All that should come back is the lines of the data below from the one containing "ATOM 196 N N" to the one containing "ATOM 222 O O", inclusive, exactly as they stand.

▸ Data for analysis:
——

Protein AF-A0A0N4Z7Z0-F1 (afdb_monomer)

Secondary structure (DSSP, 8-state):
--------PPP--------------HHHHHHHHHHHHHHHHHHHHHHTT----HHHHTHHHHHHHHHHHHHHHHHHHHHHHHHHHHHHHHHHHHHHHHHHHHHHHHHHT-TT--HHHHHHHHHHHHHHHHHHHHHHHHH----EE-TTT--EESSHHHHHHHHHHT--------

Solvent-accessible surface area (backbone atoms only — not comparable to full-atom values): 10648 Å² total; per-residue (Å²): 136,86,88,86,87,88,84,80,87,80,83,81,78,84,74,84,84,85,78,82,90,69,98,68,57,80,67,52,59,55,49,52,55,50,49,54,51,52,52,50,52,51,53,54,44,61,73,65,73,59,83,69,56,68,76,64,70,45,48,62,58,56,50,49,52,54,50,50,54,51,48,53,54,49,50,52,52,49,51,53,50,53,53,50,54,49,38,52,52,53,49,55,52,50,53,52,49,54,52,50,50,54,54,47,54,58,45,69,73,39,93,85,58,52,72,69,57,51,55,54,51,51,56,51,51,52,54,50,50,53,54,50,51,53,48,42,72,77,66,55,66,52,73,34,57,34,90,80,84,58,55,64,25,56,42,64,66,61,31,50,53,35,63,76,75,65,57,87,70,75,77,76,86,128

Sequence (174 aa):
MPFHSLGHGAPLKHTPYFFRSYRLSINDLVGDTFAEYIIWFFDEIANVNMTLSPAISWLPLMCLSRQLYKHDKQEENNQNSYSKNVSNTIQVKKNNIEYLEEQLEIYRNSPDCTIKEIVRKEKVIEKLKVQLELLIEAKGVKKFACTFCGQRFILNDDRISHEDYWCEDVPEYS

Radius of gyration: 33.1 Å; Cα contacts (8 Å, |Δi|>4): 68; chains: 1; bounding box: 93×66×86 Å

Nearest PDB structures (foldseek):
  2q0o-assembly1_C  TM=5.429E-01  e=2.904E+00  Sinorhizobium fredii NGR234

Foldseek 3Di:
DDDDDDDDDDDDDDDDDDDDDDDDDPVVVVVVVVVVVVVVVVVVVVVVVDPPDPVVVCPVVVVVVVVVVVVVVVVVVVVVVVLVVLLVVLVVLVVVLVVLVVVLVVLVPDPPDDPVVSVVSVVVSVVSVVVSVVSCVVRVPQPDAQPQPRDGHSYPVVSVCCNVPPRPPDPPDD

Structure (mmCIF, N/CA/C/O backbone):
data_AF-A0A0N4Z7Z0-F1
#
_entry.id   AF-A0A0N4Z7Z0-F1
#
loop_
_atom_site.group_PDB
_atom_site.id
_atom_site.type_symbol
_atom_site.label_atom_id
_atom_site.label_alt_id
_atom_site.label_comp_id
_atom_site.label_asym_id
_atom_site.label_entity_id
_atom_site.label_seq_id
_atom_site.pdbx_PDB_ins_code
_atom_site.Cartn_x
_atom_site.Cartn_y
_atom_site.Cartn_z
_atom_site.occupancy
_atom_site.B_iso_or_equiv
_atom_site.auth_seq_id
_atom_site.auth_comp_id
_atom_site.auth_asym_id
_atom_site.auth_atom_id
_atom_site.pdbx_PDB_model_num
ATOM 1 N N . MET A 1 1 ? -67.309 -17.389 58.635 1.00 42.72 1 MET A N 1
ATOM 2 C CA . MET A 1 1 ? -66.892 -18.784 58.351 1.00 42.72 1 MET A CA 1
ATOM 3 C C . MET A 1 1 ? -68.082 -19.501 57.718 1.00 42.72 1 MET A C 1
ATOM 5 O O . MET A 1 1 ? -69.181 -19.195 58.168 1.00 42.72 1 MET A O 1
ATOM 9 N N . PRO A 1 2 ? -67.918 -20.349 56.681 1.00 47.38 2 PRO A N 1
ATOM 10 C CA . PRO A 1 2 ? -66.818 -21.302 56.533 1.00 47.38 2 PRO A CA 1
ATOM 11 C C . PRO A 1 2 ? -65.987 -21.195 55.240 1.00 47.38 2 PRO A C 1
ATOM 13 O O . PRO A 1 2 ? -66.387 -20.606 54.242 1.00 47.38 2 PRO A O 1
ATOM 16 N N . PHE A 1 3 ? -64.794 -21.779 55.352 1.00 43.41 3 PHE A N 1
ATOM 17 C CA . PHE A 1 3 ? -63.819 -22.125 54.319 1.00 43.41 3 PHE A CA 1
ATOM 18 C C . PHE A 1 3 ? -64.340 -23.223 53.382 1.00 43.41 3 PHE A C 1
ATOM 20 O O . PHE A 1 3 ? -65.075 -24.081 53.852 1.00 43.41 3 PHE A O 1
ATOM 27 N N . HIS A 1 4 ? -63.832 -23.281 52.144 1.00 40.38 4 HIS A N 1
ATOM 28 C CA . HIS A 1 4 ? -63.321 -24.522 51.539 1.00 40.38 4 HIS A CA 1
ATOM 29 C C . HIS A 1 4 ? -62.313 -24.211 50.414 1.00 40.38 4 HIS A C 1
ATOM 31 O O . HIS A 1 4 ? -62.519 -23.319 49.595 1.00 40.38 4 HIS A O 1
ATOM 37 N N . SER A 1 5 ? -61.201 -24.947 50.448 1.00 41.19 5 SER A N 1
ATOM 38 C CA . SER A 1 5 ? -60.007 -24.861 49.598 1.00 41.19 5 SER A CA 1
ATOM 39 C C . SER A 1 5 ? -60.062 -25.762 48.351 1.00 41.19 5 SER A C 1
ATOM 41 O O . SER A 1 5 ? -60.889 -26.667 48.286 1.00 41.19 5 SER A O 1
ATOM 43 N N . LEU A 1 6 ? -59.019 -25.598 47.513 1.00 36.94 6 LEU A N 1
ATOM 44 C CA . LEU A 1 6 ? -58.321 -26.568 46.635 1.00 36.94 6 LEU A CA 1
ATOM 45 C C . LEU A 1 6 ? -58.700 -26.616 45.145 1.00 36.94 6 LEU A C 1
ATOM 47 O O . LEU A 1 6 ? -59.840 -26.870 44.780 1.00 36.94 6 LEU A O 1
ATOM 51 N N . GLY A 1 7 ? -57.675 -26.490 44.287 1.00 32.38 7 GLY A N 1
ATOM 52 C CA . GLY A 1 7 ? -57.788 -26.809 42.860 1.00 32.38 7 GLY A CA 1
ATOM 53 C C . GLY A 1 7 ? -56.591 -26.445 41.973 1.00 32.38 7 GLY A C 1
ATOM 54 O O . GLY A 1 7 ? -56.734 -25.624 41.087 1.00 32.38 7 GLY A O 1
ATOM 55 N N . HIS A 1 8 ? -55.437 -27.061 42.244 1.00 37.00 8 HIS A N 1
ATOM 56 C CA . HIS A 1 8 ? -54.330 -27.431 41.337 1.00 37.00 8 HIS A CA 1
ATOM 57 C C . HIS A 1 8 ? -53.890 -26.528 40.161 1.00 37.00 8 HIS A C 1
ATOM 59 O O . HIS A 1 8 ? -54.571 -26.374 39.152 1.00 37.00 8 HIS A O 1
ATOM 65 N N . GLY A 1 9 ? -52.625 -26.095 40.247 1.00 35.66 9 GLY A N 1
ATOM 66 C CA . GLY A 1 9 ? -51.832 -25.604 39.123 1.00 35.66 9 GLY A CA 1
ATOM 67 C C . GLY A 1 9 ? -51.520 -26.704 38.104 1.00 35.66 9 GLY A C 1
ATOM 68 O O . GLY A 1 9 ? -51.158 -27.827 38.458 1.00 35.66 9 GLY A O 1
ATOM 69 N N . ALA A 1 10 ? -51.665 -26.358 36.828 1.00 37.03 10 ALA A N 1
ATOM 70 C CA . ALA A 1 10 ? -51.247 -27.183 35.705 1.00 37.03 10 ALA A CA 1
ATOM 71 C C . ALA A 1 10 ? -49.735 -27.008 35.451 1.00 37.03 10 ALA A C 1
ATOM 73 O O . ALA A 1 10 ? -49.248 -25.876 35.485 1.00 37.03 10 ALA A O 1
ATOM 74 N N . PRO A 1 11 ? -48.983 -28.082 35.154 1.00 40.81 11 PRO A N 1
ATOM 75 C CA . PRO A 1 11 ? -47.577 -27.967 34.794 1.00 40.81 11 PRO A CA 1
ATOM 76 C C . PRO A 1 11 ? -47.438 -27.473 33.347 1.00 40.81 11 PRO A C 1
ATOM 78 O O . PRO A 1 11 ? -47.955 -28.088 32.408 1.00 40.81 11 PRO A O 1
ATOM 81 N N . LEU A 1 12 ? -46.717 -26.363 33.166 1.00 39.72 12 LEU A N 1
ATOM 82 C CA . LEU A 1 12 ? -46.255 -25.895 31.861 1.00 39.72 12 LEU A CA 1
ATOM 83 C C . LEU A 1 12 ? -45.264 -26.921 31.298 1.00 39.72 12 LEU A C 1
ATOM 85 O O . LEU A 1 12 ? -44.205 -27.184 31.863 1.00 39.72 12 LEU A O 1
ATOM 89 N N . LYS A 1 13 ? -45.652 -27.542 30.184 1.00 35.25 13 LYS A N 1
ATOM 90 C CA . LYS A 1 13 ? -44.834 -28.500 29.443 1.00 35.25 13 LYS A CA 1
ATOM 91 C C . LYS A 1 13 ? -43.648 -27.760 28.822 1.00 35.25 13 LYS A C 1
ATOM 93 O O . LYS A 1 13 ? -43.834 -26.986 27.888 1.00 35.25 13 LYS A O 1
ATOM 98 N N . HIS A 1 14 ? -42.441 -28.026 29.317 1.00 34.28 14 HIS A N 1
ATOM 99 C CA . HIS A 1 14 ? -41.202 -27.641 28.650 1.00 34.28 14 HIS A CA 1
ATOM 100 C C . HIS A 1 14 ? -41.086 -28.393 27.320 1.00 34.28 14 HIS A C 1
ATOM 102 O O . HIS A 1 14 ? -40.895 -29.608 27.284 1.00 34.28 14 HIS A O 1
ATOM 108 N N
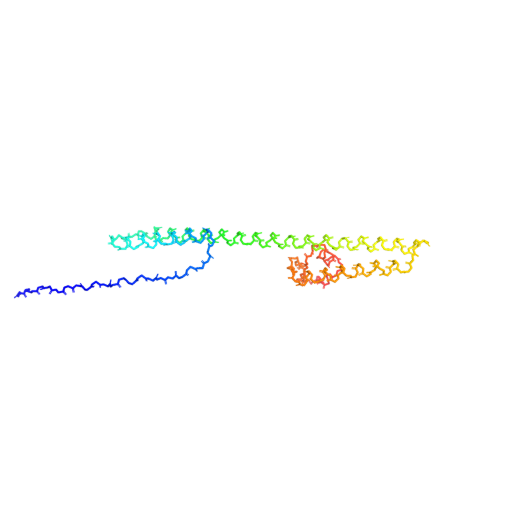 . THR A 1 15 ? -41.210 -27.668 26.216 1.00 35.41 15 THR A N 1
ATOM 109 C CA . THR A 1 15 ? -40.738 -28.120 24.907 1.00 35.41 15 THR A CA 1
ATOM 110 C C . THR A 1 15 ? -39.234 -27.855 24.818 1.00 35.41 15 THR A C 1
ATOM 112 O O . THR A 1 15 ? -38.828 -26.715 25.054 1.00 35.41 15 THR A O 1
ATOM 115 N N . PRO A 1 16 ? -38.388 -28.838 24.469 1.00 38.41 16 PRO A N 1
ATOM 116 C CA . PRO A 1 16 ? -36.980 -28.572 24.226 1.00 38.41 16 PRO A CA 1
ATOM 117 C C . PRO A 1 16 ? -36.835 -27.889 22.863 1.00 38.41 16 PRO A C 1
ATOM 119 O O . PRO A 1 16 ? -37.166 -28.462 21.822 1.00 38.41 16 PRO A O 1
ATOM 122 N N . TYR A 1 17 ? -36.357 -26.647 22.872 1.00 38.81 17 TYR A N 1
ATOM 123 C CA . TYR A 1 17 ? -35.950 -25.944 21.664 1.00 38.81 17 TYR A CA 1
ATOM 124 C C . TYR A 1 17 ? -34.684 -26.606 21.117 1.00 38.81 17 TYR A C 1
ATOM 126 O O . TYR A 1 17 ? -33.583 -26.416 21.621 1.00 38.81 17 TYR A O 1
ATOM 134 N N . PHE A 1 18 ? -34.859 -27.413 20.076 1.00 34.91 18 PHE A N 1
ATOM 135 C CA . PHE A 1 18 ? -33.773 -27.909 19.244 1.00 34.91 18 PHE A CA 1
ATOM 136 C C . PHE A 1 18 ? -33.365 -26.780 18.291 1.00 34.91 18 PHE A C 1
ATOM 138 O O . PHE A 1 18 ? -34.066 -26.529 17.309 1.00 34.91 18 PHE A O 1
ATOM 145 N N . PHE A 1 19 ? -32.243 -26.103 18.556 1.00 35.12 19 PHE A N 1
ATOM 146 C CA . PHE A 1 19 ? -31.588 -25.285 17.537 1.00 35.12 19 PHE A CA 1
ATOM 147 C C . PHE A 1 19 ? -30.279 -25.904 17.057 1.00 35.12 19 PHE A C 1
ATOM 149 O O . PHE A 1 19 ? -29.435 -26.407 17.791 1.00 35.12 19 PHE A O 1
ATOM 156 N N . ARG A 1 20 ? -30.234 -25.922 15.732 1.00 31.20 20 ARG A N 1
ATOM 157 C CA . ARG A 1 20 ? -29.343 -26.595 14.807 1.00 31.20 20 ARG A CA 1
ATOM 158 C C . ARG A 1 20 ? -27.950 -25.971 14.843 1.00 31.20 20 ARG A C 1
ATOM 160 O O . ARG A 1 20 ? -27.798 -24.762 14.720 1.00 31.20 20 ARG A O 1
ATOM 167 N N . SER A 1 21 ? -26.961 -26.849 14.968 1.00 37.41 21 SER A N 1
ATOM 168 C CA . SER A 1 21 ? -25.529 -26.564 14.991 1.00 37.41 21 SER A CA 1
ATOM 169 C C . SER A 1 21 ? -25.062 -25.786 13.754 1.00 37.41 21 SER A C 1
ATOM 171 O O . SER A 1 21 ? -25.203 -26.258 12.623 1.00 37.41 21 SER A O 1
ATOM 173 N N . TYR A 1 22 ? -24.443 -24.630 13.988 1.00 31.58 22 TYR A N 1
ATOM 174 C CA . TYR A 1 22 ? -23.465 -24.030 13.086 1.00 31.58 22 TYR A CA 1
ATOM 175 C C . TYR A 1 22 ? -22.121 -23.998 13.815 1.00 31.58 22 TYR A C 1
ATOM 177 O O . TYR A 1 22 ? -22.068 -23.756 15.017 1.00 31.58 22 TYR A O 1
ATOM 185 N N . ARG A 1 23 ? -21.046 -24.320 13.083 1.00 39.00 23 ARG A N 1
ATOM 186 C CA . ARG A 1 23 ? -19.652 -24.334 13.552 1.00 39.00 23 ARG A CA 1
ATOM 187 C C . ARG A 1 23 ? -19.337 -23.056 14.332 1.00 39.00 23 ARG A C 1
ATOM 189 O O . ARG A 1 23 ? -19.208 -22.001 13.717 1.00 39.00 23 ARG A O 1
ATOM 196 N N . LEU A 1 24 ? -19.164 -23.182 15.640 1.00 34.44 24 LEU A N 1
ATOM 197 C CA . LEU A 1 24 ? -18.776 -22.088 16.517 1.00 34.44 24 LEU A CA 1
ATOM 198 C C . LEU A 1 24 ? -17.390 -22.357 17.103 1.00 34.44 24 LEU A C 1
ATOM 200 O O . LEU A 1 24 ? -16.984 -23.501 17.327 1.00 34.44 24 LEU A O 1
ATOM 204 N N . SER A 1 25 ? -16.639 -21.271 17.225 1.00 40.72 25 SER A N 1
ATOM 205 C CA . SER A 1 25 ? -15.263 -21.227 17.695 1.00 40.72 25 SER A CA 1
ATOM 206 C C . SER A 1 25 ? -15.214 -21.645 19.166 1.00 40.72 25 SER A C 1
ATOM 208 O O . SER A 1 25 ? -16.180 -21.469 19.901 1.00 40.72 25 SER A O 1
ATOM 210 N N . ILE A 1 26 ? -14.083 -22.172 19.637 1.00 44.69 26 ILE A N 1
ATOM 211 C CA . ILE A 1 26 ? -13.901 -22.650 21.025 1.00 44.69 26 ILE A CA 1
ATOM 212 C C . ILE A 1 26 ? -14.254 -21.566 22.073 1.00 44.69 26 ILE A C 1
ATOM 214 O O . ILE A 1 26 ? -14.628 -21.893 23.197 1.00 44.69 26 ILE A O 1
ATOM 218 N N . ASN A 1 27 ? -14.202 -20.283 21.697 1.00 44.88 27 ASN A N 1
ATOM 219 C CA . ASN A 1 27 ? -14.560 -19.155 22.562 1.00 44.88 27 ASN A CA 1
ATOM 220 C C . ASN A 1 27 ? -16.077 -18.952 22.731 1.00 44.88 27 ASN A C 1
ATOM 222 O O . ASN A 1 27 ? -16.497 -18.464 23.777 1.00 44.88 27 ASN A O 1
ATOM 226 N N . ASP A 1 28 ? -16.889 -19.363 21.758 1.00 45.81 28 ASP A N 1
ATOM 227 C CA . ASP A 1 28 ? -18.353 -19.277 21.842 1.00 45.81 28 ASP A CA 1
ATOM 228 C C . ASP A 1 28 ? -18.901 -20.352 22.794 1.00 45.81 28 ASP A C 1
ATOM 230 O O . ASP A 1 28 ? -19.823 -20.101 23.562 1.00 45.81 28 ASP A O 1
ATOM 234 N N . LEU A 1 29 ? -18.245 -21.520 22.845 1.00 45.16 29 LEU A N 1
ATOM 235 C CA . LEU A 1 29 ? -18.594 -22.614 23.759 1.00 45.16 29 LEU A CA 1
ATOM 236 C C . LEU A 1 29 ? -18.459 -22.198 25.236 1.00 45.16 29 LEU A C 1
ATOM 238 O O . LEU A 1 29 ? -19.271 -22.579 26.077 1.00 45.16 29 LEU A O 1
ATOM 242 N N . VAL A 1 30 ? -17.436 -21.399 25.559 1.00 49.41 30 VAL A N 1
ATOM 243 C CA . VAL A 1 30 ? -17.225 -20.868 26.917 1.00 49.41 30 VAL A CA 1
ATOM 244 C C . VAL A 1 30 ? -18.231 -19.759 27.233 1.00 49.41 30 VAL A C 1
ATOM 246 O O . VAL A 1 30 ? -18.703 -19.679 28.366 1.00 49.41 30 VAL A O 1
ATOM 249 N N . GLY A 1 31 ? -18.585 -18.939 26.238 1.00 55.81 31 GLY A N 1
ATOM 250 C CA . GLY A 1 31 ? -19.594 -17.886 26.358 1.00 55.81 31 GLY A CA 1
ATOM 251 C C . GLY A 1 31 ? -20.990 -18.435 26.647 1.00 55.81 31 GLY A C 1
ATOM 252 O O . GLY A 1 31 ? -21.622 -17.991 27.604 1.00 55.81 31 GLY A O 1
ATOM 253 N N . ASP A 1 32 ? -21.422 -19.449 25.896 1.00 58.22 32 ASP A N 1
ATOM 254 C CA . ASP A 1 32 ? -22.746 -20.064 26.048 1.00 58.22 32 ASP A CA 1
ATOM 255 C C . ASP A 1 32 ? -22.873 -20.813 27.381 1.00 58.22 32 ASP A C 1
ATOM 257 O O . ASP A 1 32 ? -23.846 -20.627 28.109 1.00 58.22 32 ASP A O 1
ATOM 261 N N . THR A 1 33 ? -21.840 -21.567 27.777 1.00 61.22 33 THR A N 1
ATOM 262 C CA . THR A 1 33 ? -21.838 -22.289 29.065 1.00 61.22 33 THR A CA 1
ATOM 263 C C . THR A 1 33 ? -21.832 -21.323 30.258 1.00 61.22 33 THR A C 1
ATOM 265 O O . THR A 1 33 ? -22.473 -21.566 31.282 1.00 61.22 33 THR A O 1
ATOM 268 N N . PHE A 1 34 ? -21.111 -20.201 30.148 1.00 69.44 34 PHE A N 1
ATOM 269 C CA . PHE A 1 34 ? -21.083 -19.179 31.194 1.00 69.44 34 PHE A CA 1
ATOM 270 C C . PHE A 1 34 ? -22.402 -18.403 31.264 1.00 69.44 34 PHE A C 1
ATOM 272 O O . PHE A 1 34 ? -22.881 -18.115 32.360 1.00 69.44 34 PHE A O 1
ATOM 279 N N . ALA A 1 35 ? -23.013 -18.096 30.118 1.00 69.44 35 ALA A N 1
ATOM 280 C CA . ALA A 1 35 ? -24.318 -17.449 30.055 1.00 69
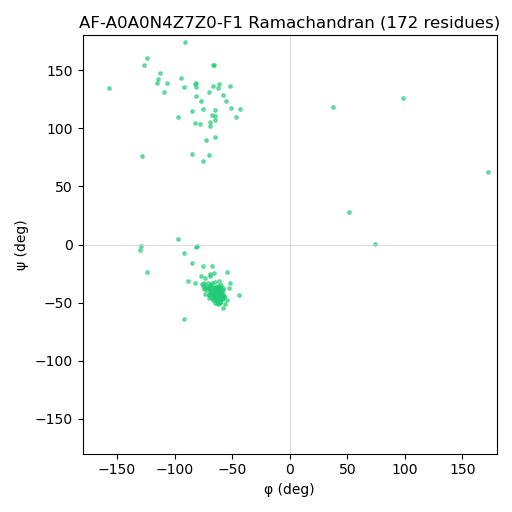.44 35 ALA A CA 1
ATOM 281 C C . ALA A 1 35 ? -25.420 -18.339 30.651 1.00 69.44 35 ALA A C 1
ATOM 283 O O . ALA A 1 35 ? -26.195 -17.853 31.473 1.00 69.44 35 ALA A O 1
ATOM 284 N N . GLU A 1 36 ? -25.445 -19.636 30.327 1.00 72.88 36 GLU A N 1
ATOM 285 C CA . GLU A 1 36 ? -26.369 -20.606 30.934 1.00 72.88 36 GLU A CA 1
ATOM 286 C C . GLU A 1 36 ? -26.192 -20.688 32.454 1.00 72.88 36 GLU A C 1
ATOM 288 O O . GLU A 1 36 ? -27.175 -20.646 33.194 1.00 72.88 36 GLU A O 1
ATOM 293 N N . TYR A 1 37 ? -24.946 -20.723 32.936 1.00 73.56 37 TYR A N 1
ATOM 294 C CA . TYR A 1 37 ? -24.656 -20.730 34.370 1.00 73.56 37 TYR A CA 1
ATOM 295 C C . TYR A 1 37 ? -25.120 -19.443 35.071 1.00 73.56 37 TYR A C 1
ATOM 297 O O . TYR A 1 37 ? -25.684 -19.502 36.162 1.00 73.56 37 TYR A O 1
ATOM 305 N N . ILE A 1 38 ? -24.919 -18.277 34.447 1.00 71.69 38 ILE A N 1
ATOM 306 C CA . ILE A 1 38 ? -25.365 -16.977 34.970 1.00 71.69 38 ILE A CA 1
ATOM 307 C C . ILE A 1 38 ? -26.898 -16.915 35.025 1.00 71.69 38 ILE A C 1
ATOM 309 O O . ILE A 1 38 ? -27.448 -16.475 36.034 1.00 71.69 38 ILE A O 1
ATOM 313 N N . ILE A 1 39 ? -27.586 -17.367 33.973 1.00 75.75 39 ILE A N 1
ATOM 314 C CA . ILE A 1 39 ? -29.055 -17.403 33.912 1.00 75.75 39 ILE A CA 1
ATOM 315 C C . ILE A 1 39 ? -29.604 -18.322 35.003 1.00 75.75 39 ILE A C 1
ATOM 317 O O . ILE A 1 39 ? -30.473 -17.903 35.765 1.00 75.75 39 ILE A O 1
ATOM 321 N N . TRP A 1 40 ? -29.055 -19.533 35.126 1.00 79.75 40 TRP A N 1
ATOM 322 C CA . TRP A 1 40 ? -29.445 -20.482 36.168 1.00 79.75 40 TRP A CA 1
ATOM 323 C C . TRP A 1 40 ? -29.215 -19.915 37.577 1.00 79.75 40 TRP A C 1
ATOM 325 O O . TRP A 1 40 ? -30.096 -19.988 38.426 1.00 79.75 40 TRP A O 1
ATOM 335 N N . PHE A 1 41 ? -28.069 -19.272 37.815 1.00 73.94 41 PHE A N 1
ATOM 336 C CA . PHE A 1 41 ? -27.749 -18.645 39.099 1.00 73.94 41 PHE A CA 1
ATOM 337 C C . PHE A 1 41 ? -28.733 -17.526 39.475 1.00 73.94 41 PHE A C 1
ATOM 339 O O . PHE A 1 41 ? -29.127 -17.411 40.636 1.00 73.94 41 PHE A O 1
ATOM 346 N N . PHE A 1 42 ? -29.149 -16.701 38.511 1.00 69.44 42 PHE A N 1
ATOM 347 C CA . PHE A 1 42 ? -30.133 -15.648 38.759 1.00 69.44 42 PHE A CA 1
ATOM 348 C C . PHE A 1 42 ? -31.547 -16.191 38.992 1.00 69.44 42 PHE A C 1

——

▸ Answer to the problem:
ATOM 196 N N . LEU A 1 24 ? -19.164 -23.182 15.640 1.00 34.44 24 LEU A N 1
ATOM 197 C CA . LEU A 1 24 ? -18.776 -22.088 16.517 1.00 34.44 24 LEU A CA 1
ATOM 198 C C . LEU A 1 24 ? -17.390 -22.357 17.103 1.00 34.44 24 LEU A C 1
ATOM 200 O O . LEU A 1 24 ? -16.984 -23.501 17.327 1.00 34.44 24 LEU A O 1
ATOM 204 N N . SER A 1 25 ? -16.639 -21.271 17.225 1.00 40.72 25 SER A N 1
ATOM 205 C CA . SER A 1 25 ? -15.263 -21.227 17.695 1.00 40.72 25 SER A CA 1
ATOM 206 C C . SER A 1 25 ? -15.214 -21.645 19.166 1.00 40.72 25 SER A C 1
ATOM 208 O O . SER A 1 25 ? -16.180 -21.469 19.901 1.00 40.72 25 SER A O 1
ATOM 210 N N . ILE A 1 26 ? -14.083 -22.172 19.637 1.00 44.69 26 ILE A N 1
ATOM 211 C CA . ILE A 1 26 ? -13.901 -22.650 21.025 1.00 44.69 26 ILE A CA 1
ATOM 212 C C . ILE A 1 26 ? -14.254 -21.566 22.073 1.00 44.69 26 ILE A C 1
ATOM 214 O O . ILE A 1 26 ? -14.628 -21.893 23.197 1.00 44.69 26 ILE A O 1
ATOM 218 N N . ASN A 1 27 ? -14.202 -20.283 21.697 1.00 44.88 27 ASN A N 1
ATOM 219 C CA . ASN A 1 27 ? -14.560 -19.155 22.562 1.00 44.88 27 ASN A CA 1
ATOM 220 C C . ASN A 1 27 ? -16.077 -18.952 22.731 1.00 44.88 27 ASN A C 1
ATOM 222 O O . ASN A 1 27 ? -16.497 -18.464 23.777 1.00 44.88 27 ASN A O 1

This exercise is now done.